Task to complete :: Every line of the records below from the line with "Protein AF-A0A662KQP9-F1 (afdb_monomer)" up to and including the line with "ATOM 27 C CA . THR" must be reproduced exactly, and no line outside that range.
*****
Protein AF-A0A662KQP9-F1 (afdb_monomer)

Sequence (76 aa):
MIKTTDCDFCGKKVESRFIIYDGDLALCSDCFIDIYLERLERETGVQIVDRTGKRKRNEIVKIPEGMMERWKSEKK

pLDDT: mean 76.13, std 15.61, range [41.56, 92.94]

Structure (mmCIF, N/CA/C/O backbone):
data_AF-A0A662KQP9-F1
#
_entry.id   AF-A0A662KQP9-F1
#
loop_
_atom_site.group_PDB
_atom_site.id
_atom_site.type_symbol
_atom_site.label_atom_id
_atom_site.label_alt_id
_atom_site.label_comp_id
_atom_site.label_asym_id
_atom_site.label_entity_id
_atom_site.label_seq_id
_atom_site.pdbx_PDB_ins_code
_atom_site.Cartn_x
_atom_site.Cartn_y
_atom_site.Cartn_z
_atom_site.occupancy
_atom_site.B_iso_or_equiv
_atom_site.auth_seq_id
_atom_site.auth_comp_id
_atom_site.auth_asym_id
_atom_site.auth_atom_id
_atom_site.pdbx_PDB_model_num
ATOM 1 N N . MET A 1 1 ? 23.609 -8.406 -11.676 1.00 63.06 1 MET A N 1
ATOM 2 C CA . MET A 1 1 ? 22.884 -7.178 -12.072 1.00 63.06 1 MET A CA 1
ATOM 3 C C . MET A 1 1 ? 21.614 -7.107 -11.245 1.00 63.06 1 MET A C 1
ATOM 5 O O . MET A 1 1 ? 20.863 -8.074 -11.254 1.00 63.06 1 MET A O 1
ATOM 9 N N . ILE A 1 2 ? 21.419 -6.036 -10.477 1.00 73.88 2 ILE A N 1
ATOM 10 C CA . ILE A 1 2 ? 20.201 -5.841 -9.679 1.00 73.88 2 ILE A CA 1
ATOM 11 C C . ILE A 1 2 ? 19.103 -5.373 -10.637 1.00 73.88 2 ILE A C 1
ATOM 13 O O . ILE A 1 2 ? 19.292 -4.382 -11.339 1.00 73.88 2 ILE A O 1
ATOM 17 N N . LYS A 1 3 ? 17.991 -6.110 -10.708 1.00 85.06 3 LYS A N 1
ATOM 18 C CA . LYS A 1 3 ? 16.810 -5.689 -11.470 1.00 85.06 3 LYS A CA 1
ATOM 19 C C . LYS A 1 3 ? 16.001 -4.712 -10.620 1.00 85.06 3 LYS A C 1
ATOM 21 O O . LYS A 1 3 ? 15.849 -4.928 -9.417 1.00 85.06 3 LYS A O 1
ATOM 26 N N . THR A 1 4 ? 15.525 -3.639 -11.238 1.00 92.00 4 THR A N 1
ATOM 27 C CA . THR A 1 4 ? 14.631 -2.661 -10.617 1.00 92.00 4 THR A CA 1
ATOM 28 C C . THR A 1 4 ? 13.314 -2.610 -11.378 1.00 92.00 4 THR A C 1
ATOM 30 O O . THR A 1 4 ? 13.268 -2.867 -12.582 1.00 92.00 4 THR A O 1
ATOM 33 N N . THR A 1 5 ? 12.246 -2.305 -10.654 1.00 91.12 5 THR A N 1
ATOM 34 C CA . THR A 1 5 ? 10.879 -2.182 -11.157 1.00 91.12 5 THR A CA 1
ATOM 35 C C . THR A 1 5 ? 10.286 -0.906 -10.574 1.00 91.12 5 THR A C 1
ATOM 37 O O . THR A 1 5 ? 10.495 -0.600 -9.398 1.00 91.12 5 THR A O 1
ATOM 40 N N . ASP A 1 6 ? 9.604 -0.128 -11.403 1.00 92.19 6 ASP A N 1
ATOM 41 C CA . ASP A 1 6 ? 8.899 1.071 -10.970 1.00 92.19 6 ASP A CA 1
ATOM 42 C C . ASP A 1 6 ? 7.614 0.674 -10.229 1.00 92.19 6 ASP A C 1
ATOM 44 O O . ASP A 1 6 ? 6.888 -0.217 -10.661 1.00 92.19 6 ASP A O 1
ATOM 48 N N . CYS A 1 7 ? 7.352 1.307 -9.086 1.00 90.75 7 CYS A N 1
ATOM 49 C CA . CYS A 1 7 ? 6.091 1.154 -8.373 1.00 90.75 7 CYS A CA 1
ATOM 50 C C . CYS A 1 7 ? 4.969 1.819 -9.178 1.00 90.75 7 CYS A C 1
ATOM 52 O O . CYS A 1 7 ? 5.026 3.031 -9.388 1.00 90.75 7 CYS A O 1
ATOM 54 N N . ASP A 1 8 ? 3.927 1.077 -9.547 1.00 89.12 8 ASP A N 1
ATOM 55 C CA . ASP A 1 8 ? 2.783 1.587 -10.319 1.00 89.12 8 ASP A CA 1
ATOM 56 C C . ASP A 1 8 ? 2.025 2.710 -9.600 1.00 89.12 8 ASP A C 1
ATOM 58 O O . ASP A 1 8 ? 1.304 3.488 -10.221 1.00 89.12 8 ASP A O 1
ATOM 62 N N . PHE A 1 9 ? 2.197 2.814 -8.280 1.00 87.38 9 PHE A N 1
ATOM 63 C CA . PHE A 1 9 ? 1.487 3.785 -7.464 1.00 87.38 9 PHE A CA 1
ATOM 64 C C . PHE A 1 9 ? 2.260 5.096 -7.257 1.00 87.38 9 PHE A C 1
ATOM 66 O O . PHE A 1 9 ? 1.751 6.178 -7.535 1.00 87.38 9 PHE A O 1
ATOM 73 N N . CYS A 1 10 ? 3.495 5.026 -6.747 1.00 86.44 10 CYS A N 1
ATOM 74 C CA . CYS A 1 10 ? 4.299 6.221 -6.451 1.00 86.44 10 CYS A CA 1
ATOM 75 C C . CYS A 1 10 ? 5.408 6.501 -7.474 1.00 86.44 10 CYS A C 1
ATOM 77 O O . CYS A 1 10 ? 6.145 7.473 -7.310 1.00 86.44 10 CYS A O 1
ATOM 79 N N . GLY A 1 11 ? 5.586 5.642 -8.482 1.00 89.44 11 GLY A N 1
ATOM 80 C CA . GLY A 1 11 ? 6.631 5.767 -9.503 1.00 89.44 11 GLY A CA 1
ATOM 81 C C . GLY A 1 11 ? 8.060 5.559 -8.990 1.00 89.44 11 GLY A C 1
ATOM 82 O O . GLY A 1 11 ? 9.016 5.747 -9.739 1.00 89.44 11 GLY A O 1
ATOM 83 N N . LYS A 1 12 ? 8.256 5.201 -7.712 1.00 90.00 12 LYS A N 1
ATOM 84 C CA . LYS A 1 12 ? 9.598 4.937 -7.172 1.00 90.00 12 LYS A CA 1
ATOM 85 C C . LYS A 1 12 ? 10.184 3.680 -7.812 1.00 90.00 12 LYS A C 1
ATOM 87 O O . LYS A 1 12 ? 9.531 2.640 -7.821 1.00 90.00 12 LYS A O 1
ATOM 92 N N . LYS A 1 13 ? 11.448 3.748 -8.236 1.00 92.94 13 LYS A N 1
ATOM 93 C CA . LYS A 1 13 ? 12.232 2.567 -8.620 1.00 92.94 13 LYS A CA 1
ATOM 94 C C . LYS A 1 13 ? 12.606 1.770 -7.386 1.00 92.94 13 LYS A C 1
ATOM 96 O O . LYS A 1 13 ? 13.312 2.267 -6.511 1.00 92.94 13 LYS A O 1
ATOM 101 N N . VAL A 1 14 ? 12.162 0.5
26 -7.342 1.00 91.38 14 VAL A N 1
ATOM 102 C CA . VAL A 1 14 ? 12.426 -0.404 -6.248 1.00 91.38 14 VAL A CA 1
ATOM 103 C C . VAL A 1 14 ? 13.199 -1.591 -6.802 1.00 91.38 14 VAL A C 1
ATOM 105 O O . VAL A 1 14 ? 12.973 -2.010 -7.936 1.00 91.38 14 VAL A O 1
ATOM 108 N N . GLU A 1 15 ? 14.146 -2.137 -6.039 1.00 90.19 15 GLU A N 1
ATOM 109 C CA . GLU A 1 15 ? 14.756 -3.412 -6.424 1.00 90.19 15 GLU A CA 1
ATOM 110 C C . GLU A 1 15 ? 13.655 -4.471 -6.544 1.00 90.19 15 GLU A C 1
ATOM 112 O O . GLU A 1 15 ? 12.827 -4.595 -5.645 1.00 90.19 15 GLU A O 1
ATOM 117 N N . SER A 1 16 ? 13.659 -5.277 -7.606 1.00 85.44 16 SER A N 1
*****
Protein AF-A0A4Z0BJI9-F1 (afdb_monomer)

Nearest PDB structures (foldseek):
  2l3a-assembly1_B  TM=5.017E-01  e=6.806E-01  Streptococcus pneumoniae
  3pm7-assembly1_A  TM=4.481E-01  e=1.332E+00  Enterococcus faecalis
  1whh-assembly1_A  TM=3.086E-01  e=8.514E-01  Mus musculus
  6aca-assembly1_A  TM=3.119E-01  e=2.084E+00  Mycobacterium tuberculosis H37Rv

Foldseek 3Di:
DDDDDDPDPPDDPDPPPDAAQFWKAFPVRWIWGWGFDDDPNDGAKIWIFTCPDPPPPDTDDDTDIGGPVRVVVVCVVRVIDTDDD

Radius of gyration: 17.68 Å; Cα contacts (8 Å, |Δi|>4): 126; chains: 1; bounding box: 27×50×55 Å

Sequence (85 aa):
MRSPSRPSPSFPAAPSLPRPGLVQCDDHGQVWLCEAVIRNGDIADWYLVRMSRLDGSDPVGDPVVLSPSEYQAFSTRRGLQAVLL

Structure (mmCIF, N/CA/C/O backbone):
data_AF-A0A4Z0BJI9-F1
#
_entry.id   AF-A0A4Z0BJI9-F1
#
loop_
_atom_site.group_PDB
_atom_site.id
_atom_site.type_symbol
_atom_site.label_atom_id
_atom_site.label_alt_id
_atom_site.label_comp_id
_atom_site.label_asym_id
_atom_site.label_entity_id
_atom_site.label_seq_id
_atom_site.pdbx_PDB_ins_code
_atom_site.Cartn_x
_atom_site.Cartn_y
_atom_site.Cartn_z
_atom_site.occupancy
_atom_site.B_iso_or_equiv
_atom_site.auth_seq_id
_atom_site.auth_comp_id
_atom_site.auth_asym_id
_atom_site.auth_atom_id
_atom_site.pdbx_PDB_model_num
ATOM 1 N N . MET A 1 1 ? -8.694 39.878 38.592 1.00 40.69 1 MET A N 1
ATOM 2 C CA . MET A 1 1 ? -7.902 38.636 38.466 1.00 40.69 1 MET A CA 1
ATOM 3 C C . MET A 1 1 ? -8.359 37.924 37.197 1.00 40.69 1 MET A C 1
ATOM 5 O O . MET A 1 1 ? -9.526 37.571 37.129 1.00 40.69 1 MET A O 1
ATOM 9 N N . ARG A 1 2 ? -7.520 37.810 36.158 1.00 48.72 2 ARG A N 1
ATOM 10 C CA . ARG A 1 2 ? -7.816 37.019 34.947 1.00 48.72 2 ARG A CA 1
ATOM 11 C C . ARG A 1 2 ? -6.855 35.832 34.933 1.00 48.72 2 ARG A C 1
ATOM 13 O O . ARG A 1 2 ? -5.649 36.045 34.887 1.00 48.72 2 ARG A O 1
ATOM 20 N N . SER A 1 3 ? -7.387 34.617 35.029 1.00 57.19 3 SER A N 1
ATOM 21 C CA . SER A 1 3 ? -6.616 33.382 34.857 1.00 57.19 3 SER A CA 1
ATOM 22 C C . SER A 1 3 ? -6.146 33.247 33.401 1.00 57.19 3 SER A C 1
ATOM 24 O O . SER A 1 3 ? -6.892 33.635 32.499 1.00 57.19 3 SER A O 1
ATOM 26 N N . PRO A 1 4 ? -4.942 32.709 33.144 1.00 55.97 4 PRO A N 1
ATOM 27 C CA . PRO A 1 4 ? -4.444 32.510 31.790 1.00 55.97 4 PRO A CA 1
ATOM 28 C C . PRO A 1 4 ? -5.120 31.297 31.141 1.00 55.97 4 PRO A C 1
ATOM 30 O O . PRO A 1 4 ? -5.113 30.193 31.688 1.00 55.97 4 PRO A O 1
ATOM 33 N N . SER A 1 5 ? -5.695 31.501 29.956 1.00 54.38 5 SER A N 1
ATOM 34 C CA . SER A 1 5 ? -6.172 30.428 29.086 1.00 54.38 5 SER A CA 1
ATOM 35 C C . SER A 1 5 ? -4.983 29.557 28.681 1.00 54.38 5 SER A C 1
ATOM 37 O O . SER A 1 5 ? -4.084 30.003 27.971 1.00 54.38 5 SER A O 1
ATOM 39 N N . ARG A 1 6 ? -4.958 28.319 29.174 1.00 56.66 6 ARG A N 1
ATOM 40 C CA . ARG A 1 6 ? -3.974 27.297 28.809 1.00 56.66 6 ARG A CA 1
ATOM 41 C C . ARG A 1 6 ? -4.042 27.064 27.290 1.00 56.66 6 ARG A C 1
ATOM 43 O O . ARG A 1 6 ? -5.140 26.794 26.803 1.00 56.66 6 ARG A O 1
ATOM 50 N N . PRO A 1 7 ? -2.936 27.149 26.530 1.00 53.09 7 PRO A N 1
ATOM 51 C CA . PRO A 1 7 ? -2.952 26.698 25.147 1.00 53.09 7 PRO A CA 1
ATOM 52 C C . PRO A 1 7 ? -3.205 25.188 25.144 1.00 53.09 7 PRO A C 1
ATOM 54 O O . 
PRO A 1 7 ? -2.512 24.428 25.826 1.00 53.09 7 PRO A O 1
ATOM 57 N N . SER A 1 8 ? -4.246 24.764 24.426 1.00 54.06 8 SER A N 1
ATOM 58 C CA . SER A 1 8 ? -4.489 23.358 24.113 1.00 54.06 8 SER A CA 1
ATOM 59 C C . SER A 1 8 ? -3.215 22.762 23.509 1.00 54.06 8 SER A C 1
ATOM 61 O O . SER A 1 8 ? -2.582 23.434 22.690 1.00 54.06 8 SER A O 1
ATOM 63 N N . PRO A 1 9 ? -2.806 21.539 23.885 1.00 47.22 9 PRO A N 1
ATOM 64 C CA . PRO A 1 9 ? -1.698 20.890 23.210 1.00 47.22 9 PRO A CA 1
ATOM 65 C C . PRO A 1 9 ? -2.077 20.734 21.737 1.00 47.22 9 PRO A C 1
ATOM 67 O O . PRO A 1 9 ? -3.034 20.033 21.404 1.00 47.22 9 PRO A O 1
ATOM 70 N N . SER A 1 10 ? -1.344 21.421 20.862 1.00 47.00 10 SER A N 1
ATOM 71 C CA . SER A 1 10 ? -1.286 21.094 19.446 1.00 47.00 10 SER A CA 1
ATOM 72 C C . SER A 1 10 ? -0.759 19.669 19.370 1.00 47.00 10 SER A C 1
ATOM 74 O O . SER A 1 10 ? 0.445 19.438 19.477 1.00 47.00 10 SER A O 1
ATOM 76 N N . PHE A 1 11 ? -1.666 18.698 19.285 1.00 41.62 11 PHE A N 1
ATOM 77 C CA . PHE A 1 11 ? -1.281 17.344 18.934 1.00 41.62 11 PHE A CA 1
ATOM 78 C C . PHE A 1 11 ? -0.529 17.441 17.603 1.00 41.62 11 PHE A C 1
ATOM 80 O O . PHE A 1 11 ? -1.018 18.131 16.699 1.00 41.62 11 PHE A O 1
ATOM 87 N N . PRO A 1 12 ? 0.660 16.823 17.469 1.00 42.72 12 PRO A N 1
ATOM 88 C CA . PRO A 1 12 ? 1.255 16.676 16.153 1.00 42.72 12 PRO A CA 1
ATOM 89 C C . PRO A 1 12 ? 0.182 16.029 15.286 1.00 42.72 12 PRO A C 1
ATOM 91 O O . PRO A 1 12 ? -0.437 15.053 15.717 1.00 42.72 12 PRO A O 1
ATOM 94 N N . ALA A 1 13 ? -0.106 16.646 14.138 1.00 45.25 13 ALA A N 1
*****
Task answer ::
Protein AF-A0A662KQP9-F1 (afdb_monomer)

Sequence (76 aa):
MIKTTDCDFCGKKVESRFIIYDGDLALCSDCFIDIYLERLERETGVQIVDRTGKRKRNEIVKIPEGMMERWKSEKK

pLDDT: mean 76.13, std 15.61, range [41.56, 92.94]

Structure (mmCIF, N/CA/C/O backbone):
data_AF-A0A662KQP9-F1
#
_entry.id   AF-A0A662KQP9-F1
#
loop_
_atom_site.group_PDB
_atom_site.id
_atom_site.type_symbol
_atom_site.label_atom_id
_atom_site.label_alt_id
_atom_site.label_comp_id
_atom_site.label_asym_id
_atom_site.label_entity_id
_atom_site.label_seq_id
_atom_site.pdbx_PDB_ins_code
_atom_site.Cartn_x
_atom_site.Cartn_y
_atom_site.Cartn_z
_atom_site.occupancy
_atom_site.B_iso_or_equiv
_atom_site.auth_seq_id
_atom_site.auth_comp_id
_atom_site.auth_asym_id
_atom_site.auth_atom_id
_atom_site.pdbx_PDB_model_num
ATOM 1 N N . MET A 1 1 ? 23.609 -8.406 -11.676 1.00 63.06 1 MET A N 1
ATOM 2 C CA . MET A 1 1 ? 22.884 -7.178 -12.072 1.00 63.06 1 MET A CA 1
ATOM 3 C C . MET A 1 1 ? 21.614 -7.107 -11.245 1.00 63.06 1 MET A C 1
ATOM 5 O O . MET A 1 1 ? 20.863 -8.074 -11.254 1.00 63.06 1 MET A O 1
ATOM 9 N N . ILE A 1 2 ? 21.419 -6.036 -10.477 1.00 73.88 2 ILE A N 1
ATOM 10 C CA . ILE A 1 2 ? 20.201 -5.841 -9.679 1.00 73.88 2 ILE A CA 1
ATOM 11 C C . ILE A 1 2 ? 19.103 -5.373 -10.637 1.00 73.88 2 ILE A C 1
ATOM 13 O O . ILE A 1 2 ? 19.292 -4.382 -11.339 1.00 73.88 2 ILE A O 1
ATOM 17 N N . LYS A 1 3 ? 17.991 -6.110 -10.708 1.00 85.06 3 LYS A N 1
ATOM 18 C CA . LYS A 1 3 ? 16.810 -5.689 -11.470 1.00 85.06 3 LYS A CA 1
ATOM 19 C C . LYS A 1 3 ? 16.001 -4.712 -10.620 1.00 85.06 3 LYS A C 1
ATOM 21 O O . LYS A 1 3 ? 15.849 -4.928 -9.417 1.00 85.06 3 LYS A O 1
ATOM 26 N N . THR A 1 4 ? 15.525 -3.639 -11.238 1.00 92.00 4 THR A N 1
ATOM 27 C CA . THR A 1 4 ? 14.631 -2.661 -10.617 1.00 92.00 4 THR A CA 1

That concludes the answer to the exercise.